*** Begin section ***

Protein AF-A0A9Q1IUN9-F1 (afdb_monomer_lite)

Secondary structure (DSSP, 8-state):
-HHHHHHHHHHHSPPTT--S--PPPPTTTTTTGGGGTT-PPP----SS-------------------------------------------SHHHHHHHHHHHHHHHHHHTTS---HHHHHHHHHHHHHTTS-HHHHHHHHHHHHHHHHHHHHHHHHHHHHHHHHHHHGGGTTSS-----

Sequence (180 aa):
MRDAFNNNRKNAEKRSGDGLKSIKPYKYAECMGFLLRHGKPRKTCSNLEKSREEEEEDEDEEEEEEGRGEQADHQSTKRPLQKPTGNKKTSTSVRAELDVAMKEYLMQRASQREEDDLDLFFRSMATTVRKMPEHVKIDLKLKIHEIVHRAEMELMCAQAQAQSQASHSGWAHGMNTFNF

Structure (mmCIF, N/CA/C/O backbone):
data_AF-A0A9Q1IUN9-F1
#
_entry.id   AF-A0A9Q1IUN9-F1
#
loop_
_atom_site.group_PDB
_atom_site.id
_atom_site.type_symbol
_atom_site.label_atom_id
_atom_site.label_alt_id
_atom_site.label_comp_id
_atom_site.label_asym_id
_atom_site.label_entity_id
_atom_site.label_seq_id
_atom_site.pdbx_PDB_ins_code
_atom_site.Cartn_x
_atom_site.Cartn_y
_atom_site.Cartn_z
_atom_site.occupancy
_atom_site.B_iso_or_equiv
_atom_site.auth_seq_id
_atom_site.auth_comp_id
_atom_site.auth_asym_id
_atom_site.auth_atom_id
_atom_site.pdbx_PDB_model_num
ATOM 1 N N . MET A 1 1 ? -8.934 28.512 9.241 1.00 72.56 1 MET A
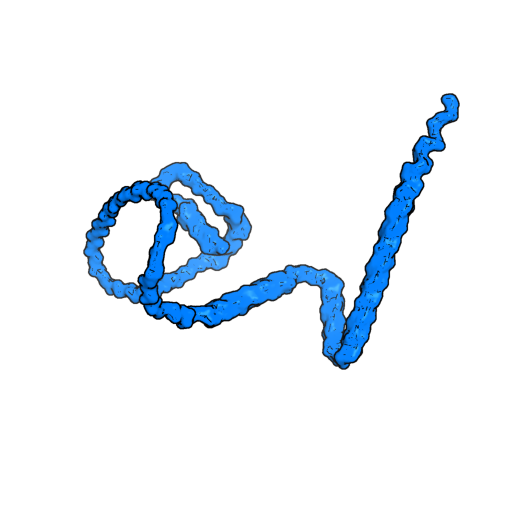 N 1
ATOM 2 C CA . MET A 1 1 ? -9.278 28.762 7.817 1.00 72.56 1 MET A CA 1
ATOM 3 C C . MET A 1 1 ? -10.686 29.334 7.646 1.00 72.56 1 MET A C 1
ATOM 5 O O . MET A 1 1 ? -10.788 30.452 7.163 1.00 72.56 1 MET A O 1
ATOM 9 N N . ARG A 1 2 ? -11.755 28.649 8.094 1.00 80.38 2 ARG A N 1
ATOM 10 C CA . ARG A 1 2 ? -13.145 29.163 8.040 1.00 80.38 2 ARG A CA 1
ATOM 11 C C . ARG A 1 2 ? -13.321 30.525 8.726 1.00 80.38 2 ARG A C 1
ATOM 13 O O . ARG A 1 2 ? -13.939 31.415 8.155 1.00 80.38 2 ARG A O 1
ATOM 20 N N . ASP A 1 3 ? -12.723 30.708 9.901 1.00 81.31 3 ASP A N 1
ATOM 21 C CA . ASP A 1 3 ? -12.873 31.956 10.665 1.00 81.31 3 ASP A CA 1
ATOM 22 C C . ASP A 1 3 ? -12.129 33.135 10.028 1.00 81.31 3 ASP A C 1
ATOM 24 O O . ASP A 1 3 ? -12.653 34.241 10.006 1.00 81.31 3 ASP A O 1
ATOM 28 N N . ALA A 1 4 ? -10.966 32.893 9.413 1.00 83.88 4 ALA A N 1
ATOM 29 C CA . ALA A 1 4 ? -10.219 33.916 8.676 1.00 83.88 4 ALA A CA 1
ATOM 30 C C . ALA A 1 4 ? -10.988 34.409 7.437 1.00 83.88 4 ALA A C 1
ATOM 32 O O . ALA A 1 4 ? -11.047 35.611 7.186 1.00 83.88 4 ALA A O 1
ATOM 33 N N . PHE A 1 5 ? -11.622 33.487 6.703 1.00 85.75 5 PHE A N 1
ATOM 34 C CA . PHE A 1 5 ? -12.505 33.813 5.582 1.00 85.75 5 PHE A CA 1
ATOM 35 C C . PHE A 1 5 ? -13.737 34.608 6.044 1.00 85.75 5 PHE A C 1
ATOM 37 O O . PHE A 1 5 ? -14.050 35.650 5.473 1.00 85.75 5 PHE A O 1
ATOM 44 N N . ASN A 1 6 ? -14.389 34.174 7.128 1.00 83.31 6 ASN A N 1
ATOM 45 C CA . ASN A 1 6 ? -15.547 34.873 7.691 1.00 83.31 6 ASN A CA 1
ATOM 46 C C . ASN A 1 6 ? -15.196 36.273 8.214 1.00 83.31 6 ASN A C 1
ATOM 48 O O . ASN A 1 6 ? -15.979 37.200 8.028 1.00 83.31 6 ASN A O 1
ATOM 52 N N . ASN A 1 7 ? -14.037 36.435 8.858 1.00 82.75 7 ASN A N 1
ATOM 53 C CA . ASN A 1 7 ? -13.590 37.720 9.393 1.00 82.75 7 ASN A CA 1
ATOM 54 C C . ASN A 1 7 ? -13.243 38.707 8.270 1.00 82.75 7 ASN A C 1
ATOM 56 O O . ASN A 1 7 ? -13.704 39.843 8.281 1.00 82.75 7 ASN A O 1
ATOM 60 N N . ASN A 1 8 ? -12.509 38.258 7.244 1.00 85.44 8 ASN A N 1
ATOM 61 C CA . ASN A 1 8 ? -12.222 39.096 6.078 1.00 85.44 8 ASN A CA 1
ATOM 62 C C . ASN A 1 8 ? -13.508 39.525 5.354 1.00 85.44 8 ASN A C 1
ATOM 64 O O . ASN A 1 8 ? -13.620 40.680 4.961 1.00 85.44 8 ASN A O 1
ATOM 68 N N . ARG A 1 9 ? -14.498 38.629 5.245 1.00 83.56 9 ARG A N 1
ATOM 69 C CA . ARG A 1 9 ? -15.792 38.944 4.633 1.00 83.56 9 ARG A CA 1
ATOM 70 C C . ARG A 1 9 ? -16.562 40.014 5.408 1.00 83.56 9 ARG A C 1
ATOM 72 O O . ARG A 1 9 ? -17.039 40.955 4.792 1.00 83.56 9 ARG A O 1
ATOM 79 N N . LYS A 1 10 ? -16.649 39.896 6.739 1.00 82.00 10 LYS A N 1
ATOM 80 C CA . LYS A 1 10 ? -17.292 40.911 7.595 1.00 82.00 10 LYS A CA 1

*** End section ***

#### Required work:
Exactly the lines from the one holding "ATOM 48 O O" through the end of the data are to be repeated, with both ends included.

#### Task output:
ATOM 48 O O . ASN A 1 6 ? -15.979 37.200 8.028 1.00 83.31 6 ASN A O 1
ATOM 52 N N . ASN A 1 7 ? -14.037 36.435 8.858 1.00 82.75 7 ASN A N 1
ATOM 53 C CA . ASN A 1 7 ? -13.590 37.720 9.393 1.00 82.75 7 ASN A CA 1
ATOM 54 C C . ASN A 1 7 ? -13.243 38.707 8.270 1.00 82.75 7 ASN A C 1
ATOM 56 O O . ASN A 1 7 ? -13.704 39.843 8.281 1.00 82.75 7 ASN A O 1
ATOM 60 N N . ASN A 1 8 ? -12.509 38.258 7.244 1.00 85.44 8 ASN A N 1
ATOM 61 C CA . ASN A 1 8 ? -12.222 39.096 6.078 1.00 85.44 8 ASN A CA 1
ATOM 62 C C . ASN A 1 8 ? -13.508 39.525 5.354 1.00 85.44 8 ASN A C 1
ATOM 64 O O . ASN A 1 8 ? -13.620 40.680 4.961 1.00 85.44 8 ASN A O 1
ATOM 68 N N . ARG A 1 9 ? -14.498 38.629 5.245 1.00 83.56 9 ARG A N 1
ATOM 69 C CA . ARG A 1 9 ? -15.792 38.944 4.633 1.00 83.56 9 ARG A CA 1
ATOM 70 C C . ARG A 1 9 ? -16.562 40.014 5.408 1.00 83.56 9 ARG A C 1
ATOM 72 O O . ARG A 1 9 ? -17.039 40.955 4.792 1.00 83.56 9 ARG A O 1
ATOM 79 N N . LYS A 1 10 ? -16.649 39.896 6.739 1.00 82.00 10 LYS A N 1
ATOM 80 C CA . LYS A 1 10 ? -17.292 40.911 7.595 1.00 82.00 10 LYS A CA 1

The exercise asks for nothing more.